# Reservoir temperature



## AnyTdf

*Please, I need your help to translate this information:*

*Reservoir*
"Complex, heterogeneous bearing heavy acidic oil at low reservoir temperature "

My "deficient" try:
Reservorio
Complejo, ¿rodamiento ? heterogeneo de petroleo acido y pesado a baja temperatura del reservorio ????

Context:
Oil&Gas Brochure

Gracias desde ya/Thanks in advance


----------



## Langdon

Sería 
"Aceite ácido y pesado para rodamiento complejo y heterogéneo a baja temperatura de almacenamiento"


----------



## jamorod2000

Me parece buena la traducción de Langdon a excepción de "pesado".

"Heavy acidic oil" creo que se refiere a que el aceite es de gran acidez... Digo esto por dos razones, pero puedo estar equivocado en ambas:

1. La construcción: me parece que heavy modifica a acidic, no a oil.
2. El aceite normalmente no se mide por peso, si no por volumen. Lo que confirmaría mi primer punto.

Por lo que talvez yo traduciría:

"Aceite altamente ácido para rodamiento complejo y heterogéneo a baja temperatura de almacenamiento"

¡Espero que ayude!


----------



## naime_83

Complex, heterogeneous bearing heavy acidic oil at low reservoir temperature 

Que les parece: "aceite fuertemente ácido de aspecto heterogeneo y complejo a baja temperatura de almacenamiento/reservorio (depende el contexto, si fuera geológico es mas apropiado reservorio)

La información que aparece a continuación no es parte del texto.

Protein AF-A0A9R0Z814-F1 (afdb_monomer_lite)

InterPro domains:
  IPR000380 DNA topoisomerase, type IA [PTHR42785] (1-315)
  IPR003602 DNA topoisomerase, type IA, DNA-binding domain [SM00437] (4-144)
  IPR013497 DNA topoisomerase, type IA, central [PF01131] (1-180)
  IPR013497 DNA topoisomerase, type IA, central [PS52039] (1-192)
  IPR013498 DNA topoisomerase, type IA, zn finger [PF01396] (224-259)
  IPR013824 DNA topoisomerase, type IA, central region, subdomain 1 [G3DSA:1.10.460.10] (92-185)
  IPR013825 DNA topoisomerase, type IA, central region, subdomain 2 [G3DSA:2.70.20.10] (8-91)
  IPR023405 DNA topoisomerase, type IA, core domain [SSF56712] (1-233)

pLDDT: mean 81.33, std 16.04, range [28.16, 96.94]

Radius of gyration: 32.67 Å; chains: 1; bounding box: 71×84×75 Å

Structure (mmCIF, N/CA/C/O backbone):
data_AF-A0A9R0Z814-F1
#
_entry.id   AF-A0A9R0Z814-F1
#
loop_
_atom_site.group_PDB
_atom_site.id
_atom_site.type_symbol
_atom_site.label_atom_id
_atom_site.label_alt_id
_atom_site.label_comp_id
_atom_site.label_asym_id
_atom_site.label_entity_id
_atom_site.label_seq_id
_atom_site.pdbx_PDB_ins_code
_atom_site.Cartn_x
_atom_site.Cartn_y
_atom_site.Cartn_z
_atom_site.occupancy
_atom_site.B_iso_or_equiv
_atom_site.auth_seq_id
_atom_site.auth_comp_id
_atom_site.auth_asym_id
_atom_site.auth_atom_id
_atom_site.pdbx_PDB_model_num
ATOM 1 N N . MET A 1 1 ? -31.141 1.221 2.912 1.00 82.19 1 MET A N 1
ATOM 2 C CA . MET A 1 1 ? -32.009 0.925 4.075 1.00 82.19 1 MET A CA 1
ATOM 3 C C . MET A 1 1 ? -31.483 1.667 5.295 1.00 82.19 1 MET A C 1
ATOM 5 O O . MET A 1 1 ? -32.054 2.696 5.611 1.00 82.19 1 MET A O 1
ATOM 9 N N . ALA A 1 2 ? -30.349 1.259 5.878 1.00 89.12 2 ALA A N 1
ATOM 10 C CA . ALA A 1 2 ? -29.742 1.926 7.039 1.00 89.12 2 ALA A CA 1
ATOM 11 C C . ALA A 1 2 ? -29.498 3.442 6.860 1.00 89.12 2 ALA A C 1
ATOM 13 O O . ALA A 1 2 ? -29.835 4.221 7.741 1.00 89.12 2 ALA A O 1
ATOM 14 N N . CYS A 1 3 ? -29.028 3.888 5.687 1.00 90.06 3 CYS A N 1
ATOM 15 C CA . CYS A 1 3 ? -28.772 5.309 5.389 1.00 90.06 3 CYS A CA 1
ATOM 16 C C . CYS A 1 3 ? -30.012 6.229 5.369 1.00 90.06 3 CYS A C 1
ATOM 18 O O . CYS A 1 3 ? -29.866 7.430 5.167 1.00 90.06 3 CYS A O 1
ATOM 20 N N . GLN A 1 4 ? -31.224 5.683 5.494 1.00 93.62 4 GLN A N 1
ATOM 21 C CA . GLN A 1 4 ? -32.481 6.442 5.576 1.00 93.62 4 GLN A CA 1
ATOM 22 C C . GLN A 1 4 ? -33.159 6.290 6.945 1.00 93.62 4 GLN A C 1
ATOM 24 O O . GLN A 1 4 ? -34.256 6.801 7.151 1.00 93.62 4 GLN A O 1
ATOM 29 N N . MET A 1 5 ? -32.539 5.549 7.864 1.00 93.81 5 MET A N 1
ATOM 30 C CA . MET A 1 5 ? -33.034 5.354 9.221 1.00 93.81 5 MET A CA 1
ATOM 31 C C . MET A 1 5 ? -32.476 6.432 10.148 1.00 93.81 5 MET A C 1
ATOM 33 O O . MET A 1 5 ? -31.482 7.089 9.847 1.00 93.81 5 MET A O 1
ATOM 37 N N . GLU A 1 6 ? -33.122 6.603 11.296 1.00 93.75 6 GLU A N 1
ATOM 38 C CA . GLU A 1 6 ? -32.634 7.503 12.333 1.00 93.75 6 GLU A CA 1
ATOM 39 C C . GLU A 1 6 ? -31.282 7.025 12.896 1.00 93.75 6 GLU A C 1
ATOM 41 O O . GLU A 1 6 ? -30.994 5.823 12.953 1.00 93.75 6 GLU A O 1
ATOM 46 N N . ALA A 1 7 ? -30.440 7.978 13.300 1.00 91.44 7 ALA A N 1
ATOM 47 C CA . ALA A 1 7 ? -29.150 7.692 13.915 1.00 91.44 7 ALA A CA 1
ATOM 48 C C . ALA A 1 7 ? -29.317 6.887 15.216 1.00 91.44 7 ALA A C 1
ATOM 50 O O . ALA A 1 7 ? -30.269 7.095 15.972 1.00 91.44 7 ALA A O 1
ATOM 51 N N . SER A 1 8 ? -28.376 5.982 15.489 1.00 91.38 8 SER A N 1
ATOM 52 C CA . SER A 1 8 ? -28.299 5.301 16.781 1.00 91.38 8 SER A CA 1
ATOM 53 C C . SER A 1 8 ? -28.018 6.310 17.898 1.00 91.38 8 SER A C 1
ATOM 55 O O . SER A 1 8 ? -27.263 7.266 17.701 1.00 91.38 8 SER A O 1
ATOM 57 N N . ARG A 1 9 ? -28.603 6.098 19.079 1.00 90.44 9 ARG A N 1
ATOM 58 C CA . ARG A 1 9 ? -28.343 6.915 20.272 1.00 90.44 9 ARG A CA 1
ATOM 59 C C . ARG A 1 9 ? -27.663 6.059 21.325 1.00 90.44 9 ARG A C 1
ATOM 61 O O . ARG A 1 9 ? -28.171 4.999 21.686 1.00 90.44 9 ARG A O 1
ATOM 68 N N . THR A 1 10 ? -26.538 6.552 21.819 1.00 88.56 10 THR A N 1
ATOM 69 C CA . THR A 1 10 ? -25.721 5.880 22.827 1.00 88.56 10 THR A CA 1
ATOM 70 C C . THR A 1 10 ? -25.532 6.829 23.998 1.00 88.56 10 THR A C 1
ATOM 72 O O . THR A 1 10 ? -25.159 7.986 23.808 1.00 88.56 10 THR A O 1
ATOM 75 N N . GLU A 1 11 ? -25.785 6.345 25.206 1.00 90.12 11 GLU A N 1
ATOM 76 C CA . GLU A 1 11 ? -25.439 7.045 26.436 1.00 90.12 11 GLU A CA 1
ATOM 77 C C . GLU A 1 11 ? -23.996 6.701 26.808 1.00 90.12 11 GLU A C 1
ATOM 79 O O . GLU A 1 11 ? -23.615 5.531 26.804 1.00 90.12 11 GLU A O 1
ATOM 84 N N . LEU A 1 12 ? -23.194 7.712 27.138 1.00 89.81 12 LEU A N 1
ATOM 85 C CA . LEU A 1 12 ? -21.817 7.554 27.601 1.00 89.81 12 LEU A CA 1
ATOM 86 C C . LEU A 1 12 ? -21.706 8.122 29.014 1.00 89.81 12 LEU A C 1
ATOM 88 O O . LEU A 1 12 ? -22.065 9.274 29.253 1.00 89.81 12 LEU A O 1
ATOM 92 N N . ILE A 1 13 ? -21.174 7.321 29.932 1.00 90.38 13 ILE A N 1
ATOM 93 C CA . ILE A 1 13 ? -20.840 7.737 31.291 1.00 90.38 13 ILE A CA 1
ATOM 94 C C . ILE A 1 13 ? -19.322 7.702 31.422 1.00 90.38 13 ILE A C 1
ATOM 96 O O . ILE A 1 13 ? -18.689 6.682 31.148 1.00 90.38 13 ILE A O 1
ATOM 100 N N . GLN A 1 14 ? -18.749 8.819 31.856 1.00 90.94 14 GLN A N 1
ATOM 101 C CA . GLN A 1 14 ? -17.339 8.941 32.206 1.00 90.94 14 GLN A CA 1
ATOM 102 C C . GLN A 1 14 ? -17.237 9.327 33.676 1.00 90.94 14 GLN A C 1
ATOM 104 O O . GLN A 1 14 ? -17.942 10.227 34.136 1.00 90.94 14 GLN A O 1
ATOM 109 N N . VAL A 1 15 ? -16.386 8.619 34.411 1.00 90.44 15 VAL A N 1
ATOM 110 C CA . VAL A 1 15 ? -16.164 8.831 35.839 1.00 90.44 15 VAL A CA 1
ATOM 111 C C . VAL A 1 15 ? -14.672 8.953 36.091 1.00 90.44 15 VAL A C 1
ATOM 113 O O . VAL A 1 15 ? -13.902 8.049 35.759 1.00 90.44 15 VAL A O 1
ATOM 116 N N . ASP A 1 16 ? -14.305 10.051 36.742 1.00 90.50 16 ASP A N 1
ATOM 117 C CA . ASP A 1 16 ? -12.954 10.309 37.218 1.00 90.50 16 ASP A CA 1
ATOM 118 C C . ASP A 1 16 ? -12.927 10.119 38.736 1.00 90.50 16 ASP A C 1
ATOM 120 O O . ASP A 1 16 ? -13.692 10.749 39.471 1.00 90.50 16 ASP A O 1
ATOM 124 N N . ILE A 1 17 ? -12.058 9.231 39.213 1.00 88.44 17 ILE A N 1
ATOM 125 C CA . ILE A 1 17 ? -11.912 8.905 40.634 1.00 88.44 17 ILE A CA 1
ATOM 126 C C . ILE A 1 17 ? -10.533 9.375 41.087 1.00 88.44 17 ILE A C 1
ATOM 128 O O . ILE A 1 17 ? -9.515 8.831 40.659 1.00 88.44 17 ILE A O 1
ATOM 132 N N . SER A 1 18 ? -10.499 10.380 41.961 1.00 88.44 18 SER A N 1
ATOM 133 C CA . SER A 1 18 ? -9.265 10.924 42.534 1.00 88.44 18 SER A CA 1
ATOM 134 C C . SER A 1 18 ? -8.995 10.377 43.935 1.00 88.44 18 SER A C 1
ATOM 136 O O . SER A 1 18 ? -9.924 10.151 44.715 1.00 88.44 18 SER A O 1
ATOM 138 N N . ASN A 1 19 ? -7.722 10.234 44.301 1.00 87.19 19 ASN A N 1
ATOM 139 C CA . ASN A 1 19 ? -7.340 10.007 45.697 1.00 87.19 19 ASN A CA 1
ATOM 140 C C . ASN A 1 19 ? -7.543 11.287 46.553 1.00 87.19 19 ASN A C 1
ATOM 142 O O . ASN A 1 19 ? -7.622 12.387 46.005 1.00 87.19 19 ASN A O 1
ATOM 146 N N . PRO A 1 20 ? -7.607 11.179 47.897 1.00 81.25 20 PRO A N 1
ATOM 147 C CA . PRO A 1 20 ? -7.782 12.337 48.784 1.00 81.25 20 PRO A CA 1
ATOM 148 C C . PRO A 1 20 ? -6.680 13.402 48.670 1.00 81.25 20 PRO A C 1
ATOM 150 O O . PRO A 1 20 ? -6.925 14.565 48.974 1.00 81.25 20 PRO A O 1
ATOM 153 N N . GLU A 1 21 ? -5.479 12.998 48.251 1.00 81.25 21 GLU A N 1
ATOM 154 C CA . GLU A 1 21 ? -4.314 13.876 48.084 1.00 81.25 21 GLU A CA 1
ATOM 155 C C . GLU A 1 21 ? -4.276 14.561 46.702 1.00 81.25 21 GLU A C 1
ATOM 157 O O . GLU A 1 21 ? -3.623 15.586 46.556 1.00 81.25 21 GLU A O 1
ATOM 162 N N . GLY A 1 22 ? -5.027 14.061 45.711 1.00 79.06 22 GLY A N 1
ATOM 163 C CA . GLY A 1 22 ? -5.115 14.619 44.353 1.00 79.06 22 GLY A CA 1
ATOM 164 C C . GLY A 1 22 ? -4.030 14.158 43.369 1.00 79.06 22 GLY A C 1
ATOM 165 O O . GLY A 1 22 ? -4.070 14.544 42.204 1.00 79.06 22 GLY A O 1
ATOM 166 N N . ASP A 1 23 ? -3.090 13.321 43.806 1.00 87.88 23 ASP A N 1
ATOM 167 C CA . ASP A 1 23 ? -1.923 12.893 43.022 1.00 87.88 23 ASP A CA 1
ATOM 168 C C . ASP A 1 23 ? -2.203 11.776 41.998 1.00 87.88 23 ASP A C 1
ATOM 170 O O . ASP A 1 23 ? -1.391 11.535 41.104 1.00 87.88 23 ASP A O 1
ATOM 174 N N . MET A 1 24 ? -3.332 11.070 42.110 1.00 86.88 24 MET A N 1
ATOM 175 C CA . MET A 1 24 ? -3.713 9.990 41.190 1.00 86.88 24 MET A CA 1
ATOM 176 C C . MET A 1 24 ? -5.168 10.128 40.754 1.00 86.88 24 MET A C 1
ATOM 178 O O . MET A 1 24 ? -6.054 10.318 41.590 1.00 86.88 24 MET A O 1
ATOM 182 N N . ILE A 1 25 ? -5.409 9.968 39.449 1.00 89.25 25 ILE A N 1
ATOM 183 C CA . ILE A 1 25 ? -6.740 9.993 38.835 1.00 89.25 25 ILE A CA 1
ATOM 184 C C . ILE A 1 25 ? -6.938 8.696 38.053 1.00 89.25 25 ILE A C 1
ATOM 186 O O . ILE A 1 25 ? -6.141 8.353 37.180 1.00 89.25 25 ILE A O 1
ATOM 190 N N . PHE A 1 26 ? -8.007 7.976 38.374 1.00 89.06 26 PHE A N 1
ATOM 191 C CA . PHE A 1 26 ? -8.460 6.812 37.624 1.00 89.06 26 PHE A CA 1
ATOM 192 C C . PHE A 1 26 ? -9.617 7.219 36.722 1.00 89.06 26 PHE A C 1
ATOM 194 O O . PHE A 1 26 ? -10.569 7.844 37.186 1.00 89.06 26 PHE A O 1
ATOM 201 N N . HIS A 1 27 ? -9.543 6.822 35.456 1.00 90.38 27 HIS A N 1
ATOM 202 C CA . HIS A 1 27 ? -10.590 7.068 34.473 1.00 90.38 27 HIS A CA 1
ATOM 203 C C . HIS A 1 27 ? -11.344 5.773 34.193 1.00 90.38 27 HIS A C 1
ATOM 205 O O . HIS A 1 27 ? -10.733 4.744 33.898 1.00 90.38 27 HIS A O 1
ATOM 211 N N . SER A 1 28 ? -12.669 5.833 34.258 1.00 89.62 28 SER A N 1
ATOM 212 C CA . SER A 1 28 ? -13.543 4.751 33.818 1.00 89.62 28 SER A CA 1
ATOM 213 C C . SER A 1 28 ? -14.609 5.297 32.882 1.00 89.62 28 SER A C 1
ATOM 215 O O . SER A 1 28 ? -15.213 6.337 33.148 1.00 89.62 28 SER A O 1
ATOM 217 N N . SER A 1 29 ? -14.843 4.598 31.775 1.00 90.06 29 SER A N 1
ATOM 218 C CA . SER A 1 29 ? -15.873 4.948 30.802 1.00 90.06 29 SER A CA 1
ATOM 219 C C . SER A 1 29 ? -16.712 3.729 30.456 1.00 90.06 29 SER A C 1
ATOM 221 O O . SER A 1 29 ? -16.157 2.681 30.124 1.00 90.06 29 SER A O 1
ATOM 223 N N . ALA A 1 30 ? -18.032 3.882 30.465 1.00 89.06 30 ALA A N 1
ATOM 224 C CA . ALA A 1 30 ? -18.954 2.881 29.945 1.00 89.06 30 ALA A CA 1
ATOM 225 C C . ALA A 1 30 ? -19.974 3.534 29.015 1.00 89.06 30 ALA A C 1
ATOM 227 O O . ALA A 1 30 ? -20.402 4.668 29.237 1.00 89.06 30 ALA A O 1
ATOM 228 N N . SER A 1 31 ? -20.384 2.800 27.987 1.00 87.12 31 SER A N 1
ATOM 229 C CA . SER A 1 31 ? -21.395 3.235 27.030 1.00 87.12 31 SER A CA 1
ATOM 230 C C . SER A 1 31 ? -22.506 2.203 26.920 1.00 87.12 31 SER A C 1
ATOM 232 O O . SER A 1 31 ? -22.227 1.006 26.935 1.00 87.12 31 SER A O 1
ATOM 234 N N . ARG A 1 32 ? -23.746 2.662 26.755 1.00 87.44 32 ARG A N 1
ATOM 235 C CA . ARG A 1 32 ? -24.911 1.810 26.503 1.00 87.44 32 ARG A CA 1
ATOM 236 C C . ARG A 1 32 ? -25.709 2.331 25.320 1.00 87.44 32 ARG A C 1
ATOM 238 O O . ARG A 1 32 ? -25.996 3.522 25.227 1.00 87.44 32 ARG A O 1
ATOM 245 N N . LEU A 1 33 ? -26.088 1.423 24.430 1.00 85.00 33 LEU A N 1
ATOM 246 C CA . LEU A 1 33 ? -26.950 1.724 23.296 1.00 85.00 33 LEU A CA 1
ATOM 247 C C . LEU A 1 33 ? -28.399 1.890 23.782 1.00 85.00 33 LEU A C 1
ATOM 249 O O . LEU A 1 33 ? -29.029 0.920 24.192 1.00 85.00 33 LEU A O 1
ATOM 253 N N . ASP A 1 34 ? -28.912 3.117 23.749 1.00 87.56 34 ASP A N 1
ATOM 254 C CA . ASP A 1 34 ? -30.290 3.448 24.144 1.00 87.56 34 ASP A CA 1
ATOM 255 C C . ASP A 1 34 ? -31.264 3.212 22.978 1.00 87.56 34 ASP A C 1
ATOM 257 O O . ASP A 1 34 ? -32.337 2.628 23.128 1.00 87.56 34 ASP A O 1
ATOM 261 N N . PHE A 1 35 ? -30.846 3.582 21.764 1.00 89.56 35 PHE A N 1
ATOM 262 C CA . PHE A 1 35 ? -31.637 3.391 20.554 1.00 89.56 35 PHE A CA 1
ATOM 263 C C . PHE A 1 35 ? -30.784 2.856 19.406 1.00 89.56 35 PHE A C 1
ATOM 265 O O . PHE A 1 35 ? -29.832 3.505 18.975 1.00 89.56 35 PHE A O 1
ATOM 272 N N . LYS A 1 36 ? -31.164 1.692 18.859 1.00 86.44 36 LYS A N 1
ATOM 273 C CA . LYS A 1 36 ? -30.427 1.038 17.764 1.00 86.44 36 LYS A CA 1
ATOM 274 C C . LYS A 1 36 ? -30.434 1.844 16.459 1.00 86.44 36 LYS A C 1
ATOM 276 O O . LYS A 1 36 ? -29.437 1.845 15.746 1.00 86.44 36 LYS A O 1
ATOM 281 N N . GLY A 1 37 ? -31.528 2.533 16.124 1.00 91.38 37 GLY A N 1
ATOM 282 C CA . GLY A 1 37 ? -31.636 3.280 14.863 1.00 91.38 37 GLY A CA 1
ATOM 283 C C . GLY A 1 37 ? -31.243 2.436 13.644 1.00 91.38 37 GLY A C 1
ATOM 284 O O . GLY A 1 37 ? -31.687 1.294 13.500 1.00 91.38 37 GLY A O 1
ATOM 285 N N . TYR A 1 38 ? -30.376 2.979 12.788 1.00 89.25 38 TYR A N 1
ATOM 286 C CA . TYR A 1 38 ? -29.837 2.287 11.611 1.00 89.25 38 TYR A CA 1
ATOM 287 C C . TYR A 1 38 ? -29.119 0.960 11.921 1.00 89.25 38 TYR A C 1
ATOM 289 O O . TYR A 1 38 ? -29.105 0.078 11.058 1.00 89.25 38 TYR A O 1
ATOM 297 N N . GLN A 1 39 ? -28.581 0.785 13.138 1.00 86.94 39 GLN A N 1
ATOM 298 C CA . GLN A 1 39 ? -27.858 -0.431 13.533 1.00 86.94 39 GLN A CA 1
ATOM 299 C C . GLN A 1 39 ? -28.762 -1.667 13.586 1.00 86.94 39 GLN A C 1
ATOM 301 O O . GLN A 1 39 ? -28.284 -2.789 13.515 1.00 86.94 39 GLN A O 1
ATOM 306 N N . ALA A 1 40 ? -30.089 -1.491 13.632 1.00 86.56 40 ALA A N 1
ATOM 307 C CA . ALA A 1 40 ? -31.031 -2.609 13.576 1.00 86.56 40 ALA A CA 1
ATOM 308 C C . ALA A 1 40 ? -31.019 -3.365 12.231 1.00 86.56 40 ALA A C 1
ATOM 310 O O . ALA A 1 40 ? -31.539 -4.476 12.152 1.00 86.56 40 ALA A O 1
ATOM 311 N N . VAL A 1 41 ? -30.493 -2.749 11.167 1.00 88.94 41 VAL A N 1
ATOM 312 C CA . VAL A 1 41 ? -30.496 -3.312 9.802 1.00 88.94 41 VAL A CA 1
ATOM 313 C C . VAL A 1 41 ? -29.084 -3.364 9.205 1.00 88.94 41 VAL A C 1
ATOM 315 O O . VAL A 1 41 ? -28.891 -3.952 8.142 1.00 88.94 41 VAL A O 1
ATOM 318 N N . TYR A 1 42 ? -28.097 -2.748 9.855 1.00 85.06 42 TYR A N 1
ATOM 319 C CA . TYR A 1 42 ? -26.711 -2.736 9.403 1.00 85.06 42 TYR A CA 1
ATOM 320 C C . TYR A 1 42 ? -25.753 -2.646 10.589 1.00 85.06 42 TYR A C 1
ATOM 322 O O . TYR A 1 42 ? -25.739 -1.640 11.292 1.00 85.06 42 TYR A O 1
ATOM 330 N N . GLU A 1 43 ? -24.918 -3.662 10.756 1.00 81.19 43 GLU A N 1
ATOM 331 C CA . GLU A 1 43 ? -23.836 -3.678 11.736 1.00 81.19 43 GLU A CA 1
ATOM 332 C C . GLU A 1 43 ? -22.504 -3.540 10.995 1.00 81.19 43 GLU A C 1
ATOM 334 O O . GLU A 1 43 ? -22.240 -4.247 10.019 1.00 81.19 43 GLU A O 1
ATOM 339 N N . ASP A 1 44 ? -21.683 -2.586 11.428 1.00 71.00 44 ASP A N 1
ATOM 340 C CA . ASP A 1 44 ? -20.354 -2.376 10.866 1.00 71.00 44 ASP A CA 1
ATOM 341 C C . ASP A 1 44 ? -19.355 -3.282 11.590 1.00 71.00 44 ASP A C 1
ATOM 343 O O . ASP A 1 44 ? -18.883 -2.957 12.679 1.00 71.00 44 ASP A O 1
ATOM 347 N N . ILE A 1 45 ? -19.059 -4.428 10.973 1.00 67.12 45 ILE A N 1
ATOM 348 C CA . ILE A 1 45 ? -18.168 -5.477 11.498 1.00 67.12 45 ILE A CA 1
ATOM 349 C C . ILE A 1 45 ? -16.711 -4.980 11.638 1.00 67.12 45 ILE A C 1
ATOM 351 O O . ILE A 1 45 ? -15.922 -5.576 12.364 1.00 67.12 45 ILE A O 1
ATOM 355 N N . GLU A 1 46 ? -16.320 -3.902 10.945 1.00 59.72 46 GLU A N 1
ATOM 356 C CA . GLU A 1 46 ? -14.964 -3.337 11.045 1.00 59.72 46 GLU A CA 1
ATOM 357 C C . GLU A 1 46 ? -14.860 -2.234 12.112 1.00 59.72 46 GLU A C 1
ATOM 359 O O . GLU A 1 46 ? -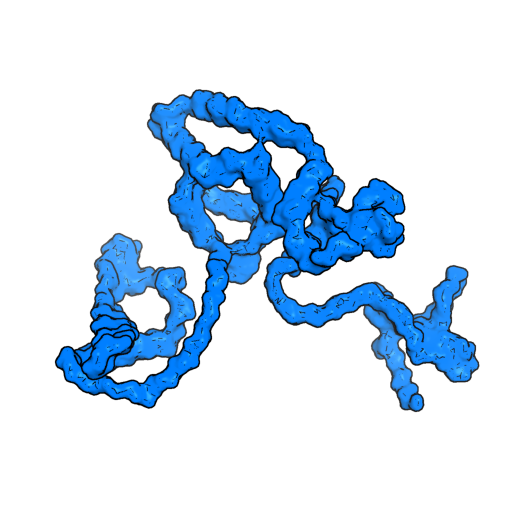13.796 -2.062 12.712 1.00 59.72 46 GL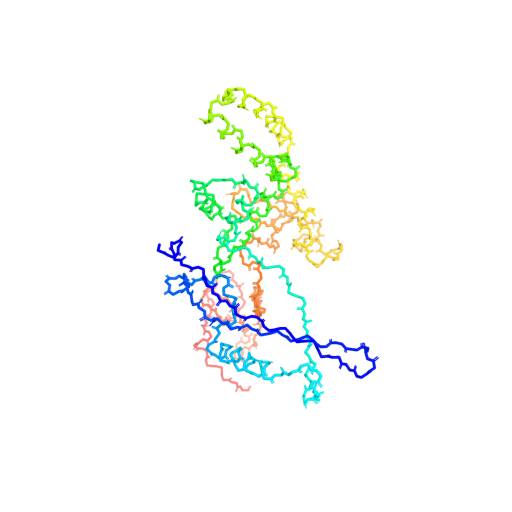U A O 1
ATOM 364 N N . ALA A 1 47 ? -15.944 -1.492 12.366 1.00 54.91 47 ALA A N 1
ATOM 365 C CA . ALA A 1 47 ? -16.010 -0.496 13.441 1.00 54.91 47 ALA A CA 1
ATOM 366 C C . ALA A 1 47 ? -16.346 -1.108 14.814 1.00 54.91 47 ALA A C 1
ATOM 368 O O . ALA A 1 47 ? -15.947 -0.561 15.846 1.00 54.91 47 ALA A O 1
ATOM 369 N N . SER A 1 48 ? -17.044 -2.245 14.834 1.00 52.81 48 SER A N 1
ATOM 370 C CA . SER A 1 48 ? -17.145 -3.119 16.005 1.00 52.81 48 SER A CA 1
ATOM 371 C C . SER A 1 48 ? -15.790 -3.800 16.180 1.00 52.81 48 SER A C 1
ATOM 373 O O . SER A 1 48 ? -15.443 -4.767 15.508 1.00 52.81 48 SER A O 1
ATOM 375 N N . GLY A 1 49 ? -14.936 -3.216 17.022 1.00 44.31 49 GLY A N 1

coincido con jamorod2000, creo que si fuera una característica más del aceite debería estar separado por coma como al inicio de la frase; pero si puede ser un aceite pesado refiriéndose no al peso sino a su densidad, comunmente se utiliza esa acepción (decir "pesado" en vez de "denso"); aunque aclaro éste no sería el caso.

saludos!


----------



## vicdark

Mi interpretación es:

_Complex, heterogeneous bearing heavy acidic oil at low reservoir temperature_ 

*Petróleo ácido y pesado de naturaleza heterogenea a baja temperatura del yacimiento.*

Just my 2 centavos.


----------



## jamorod2000

Yacimiento es un muy buen término si el contexto se refiere a eso... lo cuál es posible, pero necesitamos un poco más de información del resto del documento.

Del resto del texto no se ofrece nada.